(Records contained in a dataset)
-- -- --
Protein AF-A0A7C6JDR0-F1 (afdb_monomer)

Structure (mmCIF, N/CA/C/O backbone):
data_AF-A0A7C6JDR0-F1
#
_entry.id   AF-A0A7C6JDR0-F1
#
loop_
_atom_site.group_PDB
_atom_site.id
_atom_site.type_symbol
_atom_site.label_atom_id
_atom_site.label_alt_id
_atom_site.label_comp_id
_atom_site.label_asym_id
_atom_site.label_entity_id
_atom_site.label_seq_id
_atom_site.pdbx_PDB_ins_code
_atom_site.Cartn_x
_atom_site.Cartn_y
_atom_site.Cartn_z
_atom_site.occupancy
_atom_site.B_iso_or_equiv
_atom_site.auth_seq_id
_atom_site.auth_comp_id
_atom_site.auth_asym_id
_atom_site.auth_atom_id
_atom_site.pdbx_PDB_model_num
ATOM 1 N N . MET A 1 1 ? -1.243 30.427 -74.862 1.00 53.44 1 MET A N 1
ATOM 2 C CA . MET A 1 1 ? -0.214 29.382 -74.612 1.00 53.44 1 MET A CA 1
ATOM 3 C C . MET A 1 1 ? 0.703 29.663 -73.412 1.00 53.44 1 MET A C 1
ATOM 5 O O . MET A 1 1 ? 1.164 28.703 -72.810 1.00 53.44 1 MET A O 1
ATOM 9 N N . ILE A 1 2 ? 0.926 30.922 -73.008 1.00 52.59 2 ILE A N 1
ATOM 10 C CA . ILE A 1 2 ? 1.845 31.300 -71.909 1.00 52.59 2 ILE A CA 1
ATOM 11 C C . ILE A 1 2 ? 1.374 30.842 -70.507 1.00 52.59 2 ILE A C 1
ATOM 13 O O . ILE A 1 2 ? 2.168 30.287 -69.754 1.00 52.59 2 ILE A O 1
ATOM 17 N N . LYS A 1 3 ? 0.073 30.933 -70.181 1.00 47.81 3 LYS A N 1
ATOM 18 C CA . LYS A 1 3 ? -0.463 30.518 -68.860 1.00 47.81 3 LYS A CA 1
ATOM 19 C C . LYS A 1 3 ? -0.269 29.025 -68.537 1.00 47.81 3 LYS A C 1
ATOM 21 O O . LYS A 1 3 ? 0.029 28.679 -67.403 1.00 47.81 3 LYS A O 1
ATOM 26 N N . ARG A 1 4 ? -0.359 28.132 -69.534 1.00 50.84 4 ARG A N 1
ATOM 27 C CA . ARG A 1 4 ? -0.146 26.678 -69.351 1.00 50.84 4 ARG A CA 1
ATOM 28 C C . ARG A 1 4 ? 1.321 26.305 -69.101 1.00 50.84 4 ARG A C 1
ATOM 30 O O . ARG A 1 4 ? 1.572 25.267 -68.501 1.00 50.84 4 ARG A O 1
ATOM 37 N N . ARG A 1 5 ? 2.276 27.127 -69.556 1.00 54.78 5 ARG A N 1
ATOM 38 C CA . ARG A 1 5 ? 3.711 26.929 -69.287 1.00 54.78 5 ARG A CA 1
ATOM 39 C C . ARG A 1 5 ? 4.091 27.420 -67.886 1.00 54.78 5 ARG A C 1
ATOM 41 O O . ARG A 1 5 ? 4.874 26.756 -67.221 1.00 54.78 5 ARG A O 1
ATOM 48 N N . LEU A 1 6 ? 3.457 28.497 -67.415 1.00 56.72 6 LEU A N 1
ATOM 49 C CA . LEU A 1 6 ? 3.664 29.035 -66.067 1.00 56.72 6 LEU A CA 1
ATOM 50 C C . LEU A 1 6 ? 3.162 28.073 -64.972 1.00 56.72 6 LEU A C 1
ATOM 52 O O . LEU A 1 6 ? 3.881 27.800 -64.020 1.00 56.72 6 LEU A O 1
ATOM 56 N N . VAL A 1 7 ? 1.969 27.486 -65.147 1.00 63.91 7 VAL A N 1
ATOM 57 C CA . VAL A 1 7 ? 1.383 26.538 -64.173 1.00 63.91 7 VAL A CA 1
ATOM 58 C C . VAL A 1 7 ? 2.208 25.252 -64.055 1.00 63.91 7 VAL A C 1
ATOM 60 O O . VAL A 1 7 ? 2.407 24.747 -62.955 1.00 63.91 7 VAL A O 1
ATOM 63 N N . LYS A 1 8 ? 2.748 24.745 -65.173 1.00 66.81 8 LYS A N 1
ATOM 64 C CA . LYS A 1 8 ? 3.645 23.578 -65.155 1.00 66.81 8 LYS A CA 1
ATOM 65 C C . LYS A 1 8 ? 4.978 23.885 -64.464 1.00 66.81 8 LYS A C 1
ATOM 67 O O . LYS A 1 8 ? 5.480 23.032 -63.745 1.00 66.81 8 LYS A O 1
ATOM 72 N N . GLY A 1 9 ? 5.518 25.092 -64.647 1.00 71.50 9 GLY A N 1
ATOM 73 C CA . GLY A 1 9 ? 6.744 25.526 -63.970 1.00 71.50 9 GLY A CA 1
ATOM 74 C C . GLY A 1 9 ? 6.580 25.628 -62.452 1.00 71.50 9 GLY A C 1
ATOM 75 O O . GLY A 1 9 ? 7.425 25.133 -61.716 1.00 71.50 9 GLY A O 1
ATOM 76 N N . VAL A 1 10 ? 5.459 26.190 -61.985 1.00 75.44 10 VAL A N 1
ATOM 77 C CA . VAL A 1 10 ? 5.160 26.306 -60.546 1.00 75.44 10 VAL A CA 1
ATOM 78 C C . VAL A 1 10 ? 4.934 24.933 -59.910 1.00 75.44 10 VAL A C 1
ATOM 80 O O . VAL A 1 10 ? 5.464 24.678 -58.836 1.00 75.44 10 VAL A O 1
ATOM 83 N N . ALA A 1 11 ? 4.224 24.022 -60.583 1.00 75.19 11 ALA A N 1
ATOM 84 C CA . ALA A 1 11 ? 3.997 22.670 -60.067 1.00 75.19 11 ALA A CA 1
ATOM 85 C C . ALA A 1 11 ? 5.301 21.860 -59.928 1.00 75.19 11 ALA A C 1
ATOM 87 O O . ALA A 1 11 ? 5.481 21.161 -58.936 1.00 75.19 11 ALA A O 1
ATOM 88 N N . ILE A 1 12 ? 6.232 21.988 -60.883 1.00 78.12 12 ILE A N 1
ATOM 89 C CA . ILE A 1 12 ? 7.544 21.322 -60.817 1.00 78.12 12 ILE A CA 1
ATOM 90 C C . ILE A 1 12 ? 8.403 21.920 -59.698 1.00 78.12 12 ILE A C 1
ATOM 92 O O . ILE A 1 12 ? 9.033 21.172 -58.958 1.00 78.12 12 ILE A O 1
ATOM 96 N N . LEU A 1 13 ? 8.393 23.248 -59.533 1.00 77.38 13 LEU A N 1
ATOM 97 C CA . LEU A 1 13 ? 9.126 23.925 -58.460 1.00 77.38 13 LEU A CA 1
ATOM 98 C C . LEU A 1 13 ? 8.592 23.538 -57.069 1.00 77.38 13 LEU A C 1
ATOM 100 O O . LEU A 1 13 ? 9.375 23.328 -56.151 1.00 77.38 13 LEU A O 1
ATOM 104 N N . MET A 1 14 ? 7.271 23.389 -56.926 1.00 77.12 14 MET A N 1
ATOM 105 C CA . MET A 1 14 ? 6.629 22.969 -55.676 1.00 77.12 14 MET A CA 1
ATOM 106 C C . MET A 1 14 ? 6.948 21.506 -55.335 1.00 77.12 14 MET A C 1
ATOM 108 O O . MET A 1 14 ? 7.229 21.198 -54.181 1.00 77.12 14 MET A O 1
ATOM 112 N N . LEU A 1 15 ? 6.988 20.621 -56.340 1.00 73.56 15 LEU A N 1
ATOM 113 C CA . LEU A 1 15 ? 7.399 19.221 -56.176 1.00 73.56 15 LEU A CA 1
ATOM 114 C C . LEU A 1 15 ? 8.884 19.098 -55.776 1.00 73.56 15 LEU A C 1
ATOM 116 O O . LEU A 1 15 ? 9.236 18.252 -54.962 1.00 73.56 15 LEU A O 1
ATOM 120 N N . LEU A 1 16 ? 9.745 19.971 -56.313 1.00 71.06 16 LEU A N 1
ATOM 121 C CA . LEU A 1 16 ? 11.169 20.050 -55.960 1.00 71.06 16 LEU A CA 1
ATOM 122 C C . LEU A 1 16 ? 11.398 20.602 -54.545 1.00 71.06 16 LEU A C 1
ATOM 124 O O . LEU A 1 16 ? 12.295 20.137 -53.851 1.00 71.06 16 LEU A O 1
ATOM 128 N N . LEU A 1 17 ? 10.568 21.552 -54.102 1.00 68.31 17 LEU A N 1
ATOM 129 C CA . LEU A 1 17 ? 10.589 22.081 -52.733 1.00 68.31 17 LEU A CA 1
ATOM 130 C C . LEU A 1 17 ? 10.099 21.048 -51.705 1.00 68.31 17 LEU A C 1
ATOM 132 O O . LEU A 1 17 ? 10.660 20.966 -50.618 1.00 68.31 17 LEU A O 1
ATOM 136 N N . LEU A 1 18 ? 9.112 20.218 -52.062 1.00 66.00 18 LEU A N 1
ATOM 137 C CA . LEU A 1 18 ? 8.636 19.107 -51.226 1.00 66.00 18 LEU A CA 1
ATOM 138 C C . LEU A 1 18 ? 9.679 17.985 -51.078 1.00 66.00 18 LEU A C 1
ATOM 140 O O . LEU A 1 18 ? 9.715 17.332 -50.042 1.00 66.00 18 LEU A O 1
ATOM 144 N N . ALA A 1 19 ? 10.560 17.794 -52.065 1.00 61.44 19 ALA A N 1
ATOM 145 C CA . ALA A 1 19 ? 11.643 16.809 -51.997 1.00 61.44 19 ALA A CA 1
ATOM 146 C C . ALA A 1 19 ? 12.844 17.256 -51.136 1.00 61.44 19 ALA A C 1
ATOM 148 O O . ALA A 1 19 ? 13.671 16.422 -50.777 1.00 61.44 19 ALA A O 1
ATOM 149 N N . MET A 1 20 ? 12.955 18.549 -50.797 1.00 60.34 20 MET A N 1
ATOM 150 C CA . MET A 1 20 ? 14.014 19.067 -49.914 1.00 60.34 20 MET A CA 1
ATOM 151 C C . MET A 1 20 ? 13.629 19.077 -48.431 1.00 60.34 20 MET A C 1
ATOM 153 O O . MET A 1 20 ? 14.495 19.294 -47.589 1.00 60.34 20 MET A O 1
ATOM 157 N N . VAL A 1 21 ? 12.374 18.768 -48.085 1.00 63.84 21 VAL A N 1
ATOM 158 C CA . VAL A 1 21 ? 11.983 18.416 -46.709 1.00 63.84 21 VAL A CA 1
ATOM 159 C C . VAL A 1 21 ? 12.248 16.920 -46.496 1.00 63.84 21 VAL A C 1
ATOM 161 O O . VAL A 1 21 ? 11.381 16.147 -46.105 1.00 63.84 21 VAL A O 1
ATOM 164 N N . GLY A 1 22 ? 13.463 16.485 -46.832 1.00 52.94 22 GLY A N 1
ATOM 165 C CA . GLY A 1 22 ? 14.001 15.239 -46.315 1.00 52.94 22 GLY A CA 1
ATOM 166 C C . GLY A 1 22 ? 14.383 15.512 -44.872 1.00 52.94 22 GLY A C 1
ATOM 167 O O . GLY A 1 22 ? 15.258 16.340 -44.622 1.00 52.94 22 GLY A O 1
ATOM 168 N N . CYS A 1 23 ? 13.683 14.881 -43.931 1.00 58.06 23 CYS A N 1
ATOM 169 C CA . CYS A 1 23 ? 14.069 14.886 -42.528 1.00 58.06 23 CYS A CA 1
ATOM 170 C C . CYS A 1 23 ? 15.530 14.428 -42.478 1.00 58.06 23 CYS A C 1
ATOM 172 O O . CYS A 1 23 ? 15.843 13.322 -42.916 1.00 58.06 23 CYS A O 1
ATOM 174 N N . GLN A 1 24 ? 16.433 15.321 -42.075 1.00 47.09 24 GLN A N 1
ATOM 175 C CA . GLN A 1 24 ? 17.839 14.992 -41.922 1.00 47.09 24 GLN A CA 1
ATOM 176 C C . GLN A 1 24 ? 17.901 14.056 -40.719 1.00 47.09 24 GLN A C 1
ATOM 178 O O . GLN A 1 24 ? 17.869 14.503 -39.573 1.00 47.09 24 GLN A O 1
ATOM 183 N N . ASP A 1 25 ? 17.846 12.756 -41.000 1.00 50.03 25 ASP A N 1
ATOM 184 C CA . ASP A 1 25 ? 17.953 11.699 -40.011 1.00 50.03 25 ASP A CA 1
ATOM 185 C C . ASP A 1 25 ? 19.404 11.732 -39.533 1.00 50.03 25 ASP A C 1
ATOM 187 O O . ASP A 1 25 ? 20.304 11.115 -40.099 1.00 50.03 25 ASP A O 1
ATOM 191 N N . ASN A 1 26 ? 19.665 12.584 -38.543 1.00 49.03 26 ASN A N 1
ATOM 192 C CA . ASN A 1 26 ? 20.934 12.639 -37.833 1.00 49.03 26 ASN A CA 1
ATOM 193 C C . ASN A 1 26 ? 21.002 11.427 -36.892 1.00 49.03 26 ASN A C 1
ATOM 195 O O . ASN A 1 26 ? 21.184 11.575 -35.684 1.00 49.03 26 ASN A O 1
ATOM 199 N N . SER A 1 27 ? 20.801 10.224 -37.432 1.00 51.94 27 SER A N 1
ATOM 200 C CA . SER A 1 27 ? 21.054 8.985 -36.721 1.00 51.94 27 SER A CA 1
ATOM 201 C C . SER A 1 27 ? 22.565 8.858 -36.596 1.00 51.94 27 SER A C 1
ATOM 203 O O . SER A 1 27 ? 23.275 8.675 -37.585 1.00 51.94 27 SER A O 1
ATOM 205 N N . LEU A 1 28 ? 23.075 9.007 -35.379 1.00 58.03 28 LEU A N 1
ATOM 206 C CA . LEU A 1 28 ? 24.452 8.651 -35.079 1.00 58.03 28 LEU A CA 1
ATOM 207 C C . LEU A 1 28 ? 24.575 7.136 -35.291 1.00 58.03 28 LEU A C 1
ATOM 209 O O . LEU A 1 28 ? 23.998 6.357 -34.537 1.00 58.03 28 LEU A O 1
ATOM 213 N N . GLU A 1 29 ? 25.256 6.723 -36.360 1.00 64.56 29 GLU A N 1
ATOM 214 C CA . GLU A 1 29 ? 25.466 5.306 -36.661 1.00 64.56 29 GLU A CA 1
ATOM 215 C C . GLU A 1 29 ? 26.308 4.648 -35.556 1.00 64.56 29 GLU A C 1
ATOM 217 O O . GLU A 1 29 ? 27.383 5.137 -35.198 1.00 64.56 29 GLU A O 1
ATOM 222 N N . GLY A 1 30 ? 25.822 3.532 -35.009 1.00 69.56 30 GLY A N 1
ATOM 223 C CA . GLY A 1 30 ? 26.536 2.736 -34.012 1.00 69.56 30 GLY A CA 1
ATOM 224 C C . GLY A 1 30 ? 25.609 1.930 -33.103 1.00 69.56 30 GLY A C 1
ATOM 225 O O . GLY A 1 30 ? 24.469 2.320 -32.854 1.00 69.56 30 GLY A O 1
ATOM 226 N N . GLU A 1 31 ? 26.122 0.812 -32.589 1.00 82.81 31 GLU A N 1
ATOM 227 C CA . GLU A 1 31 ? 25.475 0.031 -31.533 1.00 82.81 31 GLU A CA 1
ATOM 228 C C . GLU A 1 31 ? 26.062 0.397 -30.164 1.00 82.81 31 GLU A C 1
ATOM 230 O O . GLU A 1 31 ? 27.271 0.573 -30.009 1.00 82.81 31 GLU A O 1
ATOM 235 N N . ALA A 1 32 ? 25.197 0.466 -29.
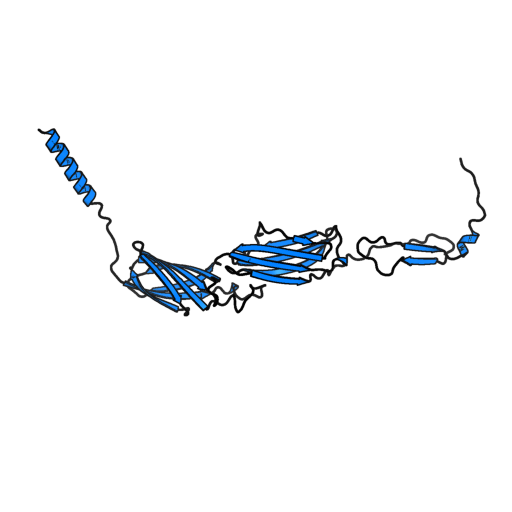161 1.00 83.44 32 ALA A N 1
ATOM 236 C CA . ALA A 1 32 ? 25.524 0.698 -27.768 1.00 83.44 32 ALA A CA 1
ATOM 237 C C . ALA A 1 32 ? 25.253 -0.558 -26.926 1.00 83.44 32 ALA A C 1
ATOM 239 O O . ALA A 1 32 ? 24.381 -1.378 -27.234 1.00 83.44 32 ALA A O 1
ATOM 240 N N . THR A 1 33 ? 26.004 -0.693 -25.832 1.00 84.31 33 THR A N 1
ATOM 241 C CA . THR A 1 33 ? 25.755 -1.687 -24.779 1.00 84.31 33 THR A CA 1
ATOM 242 C C . THR A 1 33 ? 25.454 -0.962 -23.475 1.00 84.31 33 THR A C 1
ATOM 244 O O . THR A 1 33 ? 26.211 -0.079 -23.072 1.00 84.31 33 THR A O 1
ATOM 247 N N . LEU A 1 34 ? 24.357 -1.347 -22.827 1.00 86.38 34 LEU A N 1
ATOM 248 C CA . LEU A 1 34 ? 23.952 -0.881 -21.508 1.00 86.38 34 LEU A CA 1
-- -- --
Work order:
Reprint exactly the lines above that start at the one with "ATOM 17 N N" and end at the one with "ATOM 37 N N", keeping both and adding none.

Answer for this exercise:
ATOM 17 N N . LYS A 1 3 ? 0.073 30.933 -70.181 1.00 47.81 3 LYS A N 1
ATOM 18 C CA . LYS A 1 3 ? -0.463 30.518 -68.860 1.00 47.81 3 LYS A CA 1
ATOM 19 C C . LYS A 1 3 ? -0.269 29.025 -68.537 1.00 47.81 3 LYS A C 1
ATOM 21 O O . LYS A 1 3 ? 0.029 28.679 -67.403 1.00 47.81 3 LYS A O 1
ATOM 26 N N . ARG A 1 4 ? -0.359 28.132 -69.534 1.00 50.84 4 ARG A N 1
ATOM 27 C CA . ARG A 1 4 ? -0.146 26.678 -69.351 1.00 50.84 4 ARG A CA 1
ATOM 28 C C . ARG A 1 4 ? 1.321 26.305 -69.101 1.00 50.84 4 ARG A C 1
ATOM 30 O O . ARG A 1 4 ? 1.572 25.267 -68.501 1.00 50.84 4 ARG A O 1
ATOM 37 N N . ARG A 1 5 ? 2.276 27.127 -69.556 1.00 54.78 5 ARG A N 1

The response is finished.